如何实现不变性 [英] How Immutability is Implemented
问题描述
我正在尝试了解
胖节点案例2
路径复制
如果您的示例中的图是一个以节点 a 为根的树,则路径复制将与 trie 示例
在具有根数组的简单树节点之后就足够了
Node->变量值节点父级Node []个子级图->根源:[{节点root1,日期时间戳},{节点root2,日期时间戳}...] 由于修改了节点 h ,因此将复制从节点 h 到根节点 a 的整个路径.
路径复制案例1
路径复制案例2
修改框
假设示例中的图形为树,则只需满足以下条件
Node->变量值节点父级Node []个子级ModificationBox modBox修改框->时间戳记属性 {类型:值/父母/子女[i]等(仅一个属性)值:属性值}图->根源:[{节点root1,日期时间戳},{节点root2,日期时间戳}...] 修改框案例1
未修改节点 h
修改框案例2
在这种情况下,假设 h 已被修改
I am trying to grasp how the trie and such in immutability is implemented, as relates to immutability in JS. I understand how there is supposed to be significant structural sharing.
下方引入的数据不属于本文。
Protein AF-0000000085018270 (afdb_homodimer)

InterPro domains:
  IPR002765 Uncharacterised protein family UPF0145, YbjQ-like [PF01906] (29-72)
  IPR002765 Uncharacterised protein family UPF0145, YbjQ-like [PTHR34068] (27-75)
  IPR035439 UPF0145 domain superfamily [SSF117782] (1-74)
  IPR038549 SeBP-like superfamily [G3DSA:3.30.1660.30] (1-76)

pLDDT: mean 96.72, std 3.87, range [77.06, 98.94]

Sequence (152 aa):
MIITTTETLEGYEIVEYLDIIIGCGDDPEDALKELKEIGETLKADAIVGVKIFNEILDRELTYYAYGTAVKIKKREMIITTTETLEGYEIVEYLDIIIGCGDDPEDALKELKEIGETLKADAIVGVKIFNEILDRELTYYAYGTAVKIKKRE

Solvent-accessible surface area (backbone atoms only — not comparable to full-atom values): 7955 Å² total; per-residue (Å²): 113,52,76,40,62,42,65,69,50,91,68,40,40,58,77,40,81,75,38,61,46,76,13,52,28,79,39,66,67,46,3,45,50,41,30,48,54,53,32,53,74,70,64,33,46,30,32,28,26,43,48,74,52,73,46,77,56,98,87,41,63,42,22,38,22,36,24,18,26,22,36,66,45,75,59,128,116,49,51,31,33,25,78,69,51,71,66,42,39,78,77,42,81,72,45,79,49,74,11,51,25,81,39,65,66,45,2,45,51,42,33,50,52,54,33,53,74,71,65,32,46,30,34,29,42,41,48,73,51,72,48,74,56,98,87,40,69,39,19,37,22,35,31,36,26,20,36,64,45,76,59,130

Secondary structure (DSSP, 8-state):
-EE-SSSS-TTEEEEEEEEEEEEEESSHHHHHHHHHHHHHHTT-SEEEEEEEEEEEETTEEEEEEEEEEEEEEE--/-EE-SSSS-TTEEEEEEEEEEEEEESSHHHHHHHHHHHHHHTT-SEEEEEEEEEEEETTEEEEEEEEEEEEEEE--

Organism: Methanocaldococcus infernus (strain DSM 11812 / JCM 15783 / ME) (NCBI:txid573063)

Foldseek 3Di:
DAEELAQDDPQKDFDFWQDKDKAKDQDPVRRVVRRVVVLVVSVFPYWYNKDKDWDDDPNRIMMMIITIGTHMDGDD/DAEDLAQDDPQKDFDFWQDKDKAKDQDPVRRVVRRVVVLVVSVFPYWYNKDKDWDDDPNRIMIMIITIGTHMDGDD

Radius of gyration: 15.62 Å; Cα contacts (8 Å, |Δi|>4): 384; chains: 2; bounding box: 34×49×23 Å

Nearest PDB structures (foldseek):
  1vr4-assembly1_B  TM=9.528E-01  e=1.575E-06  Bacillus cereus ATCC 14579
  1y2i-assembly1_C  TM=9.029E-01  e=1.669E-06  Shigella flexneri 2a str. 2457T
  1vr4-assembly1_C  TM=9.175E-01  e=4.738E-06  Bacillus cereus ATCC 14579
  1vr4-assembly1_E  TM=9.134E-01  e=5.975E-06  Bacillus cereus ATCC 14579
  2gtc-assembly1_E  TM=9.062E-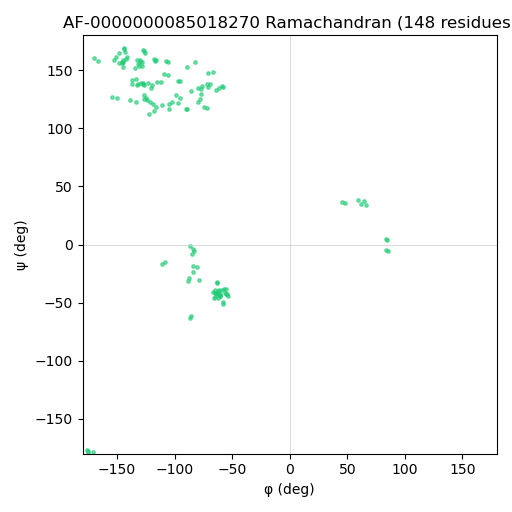01  e=1.067E-05  Bacillus cereus ATCC 14579

Structure (mmCIF, N/CA/C/O backbone):
data_AF-0000000085018270-model_v1
#
loop_
_entity.id
_entity.type
_entity.pdbx_description
1 polymer 'Uncharacterized protein'
#
loop_
_atom_site.group_PDB
_atom_site.id
_atom_site.type_symbol
_atom_site.label_atom_id
_atom_site.label_alt_id
_atom_site.label_comp_id
_atom_site.label_asym_id
_atom_site.label_entity_id
_atom_site.label_seq_id
_atom_site.pdbx_PDB_ins_code
_atom_site.Cartn_x
_atom_site.Cartn_y
_atom_site.Cartn_z
_atom_site.occupancy
_atom_site.B_iso_or_equiv
_atom_site.auth_seq_id
_atom_site.auth_comp_id
_atom_site.auth_asym_id
_atom_site.auth_atom_id
_atom_site.pdbx_PDB_model_num
ATOM 1 N N . MET A 1 1 ? -18.172 -1.671 -2.307 1 95 1 MET A N 1
ATOM 2 C CA . MET A 1 1 ? -16.766 -2.029 -2.164 1 95 1 MET A CA 1
ATOM 3 C C . MET A 1 1 ? -16.406 -2.238 -0.697 1 95 1 MET A C 1
ATOM 5 O O . MET A 1 1 ? -16.766 -1.424 0.157 1 95 1 MET A O 1
ATOM 9 N N . ILE A 1 2 ? -15.891 -3.383 -0.317 1 97.06 2 ILE A N 1
ATOM 10 C CA . ILE A 1 2 ? -15.477 -3.723 1.041 1 97.06 2 ILE A CA 1
ATOM 11 C C . ILE A 1 2 ? -14.141 -3.061 1.356 1 97.06 2 ILE A C 1
ATOM 13 O O . ILE A 1 2 ? -13.203 -3.119 0.552 1 97.06 2 ILE A O 1
ATOM 17 N N . ILE A 1 3 ? -14.047 -2.35 2.518 1 98.44 3 ILE A N 1
ATOM 18 C CA . ILE A 1 3 ? -12.797 -1.751 2.986 1 98.44 3 ILE A CA 1
ATOM 19 C C . ILE A 1 3 ? -12.477 -2.266 4.387 1 98.44 3 ILE A C 1
ATOM 21 O O . ILE A 1 3 ? -13.32 -2.221 5.285 1 98.44 3 ILE A O 1
ATOM 25 N N . THR A 1 4 ? -11.266 -2.869 4.586 1 98.5 4 THR A N 1
ATOM 26 C CA . THR A 1 4 ? -10.953 -3.51 5.859 1 98.5 4 THR A CA 1
ATOM 27 C C . THR A 1 4 ? -9.477 -3.359 6.195 1 98.5 4 THR A C 1
ATOM 29 O O . THR A 1 4 ? -8.641 -3.225 5.301 1 98.5 4 THR A O 1
ATOM 32 N N . THR A 1 5 ? -9.219 -3.465 7.48 1 98.31 5 THR A N 1
ATOM 33 C CA . THR A 1 5 ? -7.836 -3.43 7.941 1 98.31 5 THR A CA 1
ATOM 34 C C . THR A 1 5 ? -7.199 -4.812 7.855 1 98.31 5 THR A C 1
ATOM 36 O O . THR A 1 5 ? -5.988 -4.957 8.031 1 98.31 5 THR A O 1
ATOM 39 N N . THR A 1 6 ? -7.984 -5.758 7.574 1 97.88 6 THR A N 1
ATOM 40 C CA . THR A 1 6 ? -7.477 -7.125 7.527 1 97.88 6 THR A CA 1
ATOM 41 C C . THR A 1 6 ? -6.809 -7.41 6.184 1 97.88 6 THR A C 1
ATOM 43 O O . THR A 1 6 ? -7.121 -6.766 5.18 1 97.88 6 THR A O 1
ATOM 46 N N . GLU A 1 7 ? -5.969 -8.359 6.203 1 97.31 7 GLU A N 1
ATOM 47 C CA . GLU A 1 7 ? -5.211 -8.695 5 1 97.31 7 GLU A CA 1
ATOM 48 C C . GLU A 1 7 ? -6.008 -9.625 4.086 1 97.31 7 GLU A C 1
ATOM 50 O O . GLU A 1 7 ? -5.723 -9.719 2.891 1 97.31 7 GLU A O 1
ATOM 55 N N . THR A 1 8 ? -6.945 -10.328 4.719 1 96.12 8 THR A N 1
ATOM 56 C CA . THR A 1 8 ? -7.789 -11.258 3.982 1 96.12 8 THR A CA 1
ATOM 57 C C . THR A 1 8 ? -9.266 -10.961 4.234 1 96.12 8 THR A C 1
ATOM 59 O O . THR A 1 8 ? -9.602 -10.156 5.102 1 96.12 8 THR A O 1
ATOM 62 N N . LEU A 1 9 ? -10.078 -11.633 3.326 1 96.81 9 LEU A N 1
ATOM 63 C CA . LEU A 1 9 ? -11.531 -11.539 3.449 1 96.81 9 LEU A CA 1
ATOM 64 C C . LEU A 1 9 ? -12.156 -12.922 3.596 1 96.81 9 LEU A C 1
ATOM 66 O O . LEU A 1 9 ? -12.164 -13.711 2.645 1 96.81 9 LEU A O 1
ATOM 70 N N . GLU A 1 10 ? -12.703 -13.086 4.859 1 95.5 10 GLU A N 1
ATOM 71 C CA . GLU A 1 10 ? -13.352 -14.375 5.07 1 95.5 10 GLU A CA 1
ATOM 72 C C . GLU A 1 10 ? -14.477 -14.602 4.066 1 95.5 10 GLU A C 1
ATOM 74 O O . GLU A 1 10 ? -15.273 -13.703 3.807 1 95.5 10 GLU A O 1
ATOM 79 N N . GLY A 1 11 ? -14.508 -15.805 3.539 1 96.44 11 GLY A N 1
ATOM 80 C CA . GLY A 1 11 ? -15.539 -16.172 2.586 1 96.44 11 GLY A CA 1
ATOM 81 C C . GLY A 1 11 ? -15.219 -15.75 1.164 1 96.44 11 GLY A C 1
ATOM 82 O O . GLY A 1 11 ? -15.945 -16.094 0.231 1 96.44 11 GLY A O 1
ATOM 83 N N . TYR A 1 12 ? -14.117 -15.031 1.021 1 97.38 12 TYR A N 1
ATOM 84 C CA . TYR A 1 12 ? -13.695 -14.562 -0.297 1 97.38 12 TYR A CA 1
ATOM 85 C C . TYR A 1 12 ? -12.227 -14.883 -0.55 1 97.38 12 TYR A C 1
ATOM 87 O O . TYR A 1 12 ? -11.445 -15.023 0.393 1 97.38 12 TYR A O 1
ATOM 95 N N . GLU A 1 13 ? -11.922 -15 -1.76 1 96.56 13 GLU A N 1
ATOM 96 C CA . GLU A 1 13 ? -10.523 -15.078 -2.189 1 96.56 13 GLU A CA 1
ATOM 97 C C . GLU A 1 13 ? -10.148 -13.875 -3.051 1 96.56 13 GLU A C 1
ATOM 99 O O . GLU A 1 13 ? -10.93 -13.438 -3.896 1 96.56 13 GLU A O 1
ATOM 104 N N . ILE A 1 14 ? -8.992 -13.391 -2.83 1 97.94 14 ILE A N 1
ATOM 105 C CA . ILE A 1 14 ? -8.461 -12.344 -3.699 1 97.94 14 ILE A CA 1
ATOM 106 C C . ILE A 1 14 ? -7.961 -12.961 -5.004 1 97.94 14 ILE A C 1
ATOM 108 O O . ILE A 1 14 ? -7.066 -13.812 -4.988 1 97.94 14 ILE A O 1
ATOM 112 N N . VAL A 1 15 ? -8.477 -12.453 -6.148 1 96.81 15 VAL A N 1
ATOM 113 C CA . VAL A 1 15 ? -8.125 -13.102 -7.41 1 96.81 15 VAL A CA 1
ATOM 114 C C . VAL A 1 15 ? -7.223 -12.188 -8.227 1 96.81 15 VAL A C 1
ATOM 116 O O . VAL A 1 15 ? -6.586 -12.625 -9.188 1 96.81 15 VAL A O 1
ATOM 119 N N . GLU A 1 16 ? -7.184 -10.945 -7.902 1 97.81 16 GLU A N 1
ATOM 120 C CA . GLU A 1 16 ? -6.324 -9.984 -8.586 1 97.81 16 GLU A CA 1
ATOM 121 C C . GLU A 1 16 ? -5.898 -8.859 -7.648 1 97.81 16 GLU A C 1
ATOM 123 O O . GLU A 1 16 ? -6.734 -8.289 -6.945 1 97.81 16 GLU A O 1
ATOM 128 N N . TYR A 1 17 ? -4.645 -8.688 -7.574 1 98.19 17 TYR A N 1
ATOM 129 C CA . TYR A 1 17 ? -4.086 -7.508 -6.914 1 98.19 17 TYR A CA 1
ATOM 130 C C . TYR A 1 17 ? -3.924 -6.359 -7.898 1 98.19 17 TYR A C 1
ATOM 132 O O . TYR A 1 17 ? -3.107 -6.434 -8.82 1 98.19 17 TYR A O 1
ATOM 140 N N . LEU A 1 18 ? -4.641 -5.262 -7.676 1 98.38 18 LEU A N 1
ATOM 141 C CA . LEU A 1 18 ? -4.621 -4.156 -8.625 1 98.38 18 LEU A CA 1
ATOM 142 C C . LEU A 1 18 ? -3.463 -3.207 -8.336 1 98.38 18 LEU A C 1
ATOM 144 O O . LEU A 1 18 ? -2.557 -3.059 -9.156 1 98.38 18 LEU A O 1
ATOM 148 N N . ASP A 1 19 ? -3.475 -2.539 -7.117 1 98 19 ASP A N 1
ATOM 149 C CA . ASP A 1 19 ? -2.4 -1.63 -6.734 1 98 19 ASP A CA 1
ATOM 150 C C . ASP A 1 19 ? -2.518 -1.228 -5.266 1 98 19 ASP A C 1
ATOM 152 O O . ASP A 1 19 ? -3.59 -1.349 -4.668 1 98 19 ASP A O 1
ATOM 156 N N . ILE A 1 20 ? -1.446 -0.766 -4.75 1 98.75 20 ILE A N 1
ATOM 157 C CA . ILE A 1 20 ? -1.521 -0.008 -3.506 1 98.75 20 ILE A CA 1
ATOM 158 C C . ILE A 1 20 ? -2.014 1.408 -3.791 1 98.75 20 ILE A C 1
ATOM 160 O O . ILE A 1 20 ? -1.565 2.047 -4.746 1 98.75 20 ILE A O 1
ATOM 164 N N . ILE A 1 21 ? -2.918 1.835 -3.023 1 98.75 21 ILE A N 1
ATOM 165 C CA . ILE A 1 21 ? -3.469 3.166 -3.256 1 98.75 21 ILE A CA 1
ATOM 166 C C . ILE A 1 21 ? -3.422 3.977 -1.962 1 98.75 21 ILE A C 1
ATOM 168 O O . ILE A 1 21 ? -3.396 3.41 -0.867 1 98.75 21 ILE A O 1
ATOM 172 N N . ILE A 1 22 ? -3.432 5.328 -2.219 1 98.75 22 ILE A N 1
ATOM 173 C CA . ILE A 1 22 ? -3.271 6.266 -1.113 1 98.75 22 ILE A CA 1
ATOM 174 C C . ILE A 1 22 ? -4.316 7.375 -1.22 1 98.75 22 ILE A C 1
ATOM 176 O O . ILE A 1 22 ? -4.441 8.023 -2.262 1 98.75 22 ILE A O 1
ATOM 180 N N . GLY A 1 23 ? -5.098 7.539 -0.226 1 98.56 23 GLY A N 1
ATOM 181 C CA . GLY A 1 23 ? -5.945 8.711 -0.05 1 98.56 23 GLY A CA 1
ATOM 182 C C . GLY A 1 23 ? -5.445 9.656 1.025 1 98.56 23 GLY A C 1
ATOM 183 O O . GLY A 1 23 ? -4.762 9.234 1.961 1 98.56 23 GLY A O 1
ATOM 184 N N . CYS A 1 24 ? -5.883 10.906 0.884 1 97.69 24 CYS A N 1
ATOM 185 C CA . CYS A 1 24 ? -5.48 11.898 1.875 1 97.69 24 CYS A CA 1
ATOM 186 C C . CYS A 1 24 ? -6.621 12.867 2.166 1 97.69 24 CYS A C 1
ATOM 188 O O . CYS A 1 24 ? -7.582 12.953 1.4 1 97.69 24 CYS A O 1
ATOM 190 N N . GLY A 1 25 ? -6.477 13.477 3.314 1 97.38 25 GLY A N 1
ATOM 191 C CA . GLY A 1 25 ? -7.512 14.414 3.713 1 97.38 25 GLY A CA 1
ATOM 192 C C . GLY A 1 25 ? -7.195 15.133 5.016 1 97.38 25 GLY A C 1
ATOM 193 O O . GLY A 1 25 ? -6.172 14.867 5.645 1 97.38 25 GLY A O 1
ATOM 194 N N . ASP A 1 26 ? -8.203 15.953 5.398 1 96.69 26 ASP A N 1
ATOM 195 C CA . ASP A 1 26 ? -8.023 16.797 6.582 1 96.69 26 ASP A CA 1
ATOM 196 C C . ASP A 1 26 ? -8.352 16.016 7.855 1 96.69 26 ASP A C 1
ATOM 198 O O . ASP A 1 26 ? -8.008 16.453 8.961 1 96.69 26 ASP A O 1
ATOM 202 N N . ASP A 1 27 ? -9.039 14.969 7.738 1 97.06 27 ASP A N 1
ATOM 203 C CA . ASP A 1 27 ? -9.312 14.031 8.82 1 97.06 27 ASP A CA 1
ATOM 204 C C . ASP A 1 27 ? -9.336 12.594 8.312 1 97.06 27 ASP A C 1
ATOM 206 O O . ASP A 1 27 ? -9.242 12.352 7.109 1 97.06 27 ASP A O 1
ATOM 210 N N . PRO A 1 28 ? -9.344 11.594 9.148 1 97.62 28 PRO A N 1
ATOM 211 C CA . PRO A 1 28 ? -9.289 10.188 8.734 1 97.62 28 PRO A CA 1
ATOM 212 C C . PRO A 1 28 ? -10.43 9.805 7.793 1 97.62 28 PRO A C 1
ATOM 214 O O . PRO A 1 28 ? -10.227 9.039 6.848 1 97.62 28 PRO A O 1
ATOM 217 N N . GLU A 1 29 ? -11.609 10.352 8.07 1 98.06 29 GLU A N 1
ATOM 218 C CA . GLU A 1 29 ? -12.758 10.023 7.234 1 98.06 29 GLU A CA 1
ATOM 219 C C . GLU A 1 29 ? -12.578 10.531 5.809 1 98.06 29 GLU A C 1
ATOM 221 O O . GLU A 1 29 ? -12.93 9.844 4.848 1 98.06 29 GLU A O 1
ATOM 226 N N . ASP A 1 30 ? -12.07 11.734 5.699 1 98.25 30 ASP A N 1
ATOM 227 C CA . ASP A 1 30 ? -11.797 12.297 4.379 1 98.25 30 ASP A CA 1
ATOM 228 C C . ASP A 1 30 ? -10.742 11.484 3.641 1 98.25 30 ASP A C 1
ATOM 230 O O . ASP A 1 30 ? -10.836 11.297 2.426 1 98.25 30 ASP A O 1
ATOM 234 N N . ALA A 1 31 ? -9.719 11.078 4.363 1 98.38 31 ALA A N 1
ATOM 235 C CA . ALA A 1 31 ? -8.68 10.234 3.764 1 98.38 31 ALA A CA 1
ATOM 236 C C . ALA A 1 31 ? -9.266 8.922 3.256 1 98.38 31 ALA A C 1
ATOM 238 O O . ALA A 1 31 ? -8.953 8.484 2.145 1 98.38 31 ALA A O 1
ATOM 239 N N . LEU A 1 32 ? -10.086 8.344 4.023 1 98.69 32 LEU A N 1
ATOM 240 C CA . LEU A 1 32 ? -10.719 7.086 3.645 1 98.69 32 LEU A CA 1
ATOM 241 C C . LEU A 1 32 ? -11.656 7.285 2.459 1 98.69 32 LEU A C 1
ATOM 243 O O . LEU A 1 32 ? -11.742 6.426 1.579 1 98.69 32 LEU A O 1
ATOM 247 N N . LYS A 1 33 ? -12.383 8.391 2.488 1 98.5 33 LYS A N 1
ATOM 248 C CA . LYS A 1 33 ? -13.281 8.695 1.382 1 98.5 33 LYS A CA 1
ATOM 249 C C . LYS A 1 33 ? -12.523 8.766 0.058 1 98.5 33 LYS A C 1
ATOM 251 O O . LYS A 1 33 ? -12.945 8.164 -0.935 1 98.5 33 LYS A O 1
ATOM 256 N N . GLU A 1 34 ? -11.477 9.5 0.065 1 98.75 34 GLU A N 1
ATOM 257 C CA . GLU A 1 34 ? -10.672 9.594 -1.152 1 98.75 34 GLU A CA 1
ATOM 258 C C . GLU A 1 34 ? -10.102 8.234 -1.537 1 98.75 34 GLU A C 1
ATOM 260 O O . GLU A 1 34 ? -10.047 7.887 -2.719 1 98.75 34 GLU A O 1
ATOM 265 N N . LEU A 1 35 ? -9.656 7.445 -0.532 1 98.75 35 LEU A N 1
ATOM 266 C CA . LEU A 1 35 ? -9.164 6.102 -0.79 1 98.75 35 LEU A CA 1
ATOM 267 C C . LEU A 1 35 ? -10.211 5.266 -1.523 1 98.75 35 LEU A C 1
ATOM 269 O O . LEU A 1 35 ? -9.891 4.602 -2.514 1 98.75 35 LEU A O 1
ATOM 273 N N . LYS A 1 36 ? -11.391 5.391 -1.104 1 98.69 36 LYS A N 1
ATOM 274 C CA . LYS A 1 36 ? -12.5 4.664 -1.712 1 98.69 36 LYS A CA 1
ATOM 275 C C . LYS A 1 36 ? -12.742 5.129 -3.143 1 98.69 36 LYS A C 1
ATOM 277 O O . LYS A 1 36 ? -13 4.316 -4.031 1 98.69 36 LYS A O 1
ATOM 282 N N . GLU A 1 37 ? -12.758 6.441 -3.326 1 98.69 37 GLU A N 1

My question is say you have a graph sort of structure like this:
a -- b
|
c
|
d -- h
|
e -- i -- l
|
f -- j -- m
|
g -- k -- n
So then you add an x to the system. I'll try it two different ways:
a -- b
|
c
|
d -- h -- x
|
e -- i -- l
|
f -- j -- m
|
g -- k -- n
That one is just added as a leaf node.
a -- b
|
c
|
d -- h
|
x
|
e -- i -- l
|
f -- j -- m
|
g -- k -- n
That one is added in the middle of a path.
I am wondering what the immutable data structure would be to handle these 2 situations. So essentially we have a function f : graph -> graph' that changes the graph into a "new graph", when under the hood it should only be making a small adjustment to the data structure. Not sure how this would look or how it works. My first attempt at an explanation would be something like this...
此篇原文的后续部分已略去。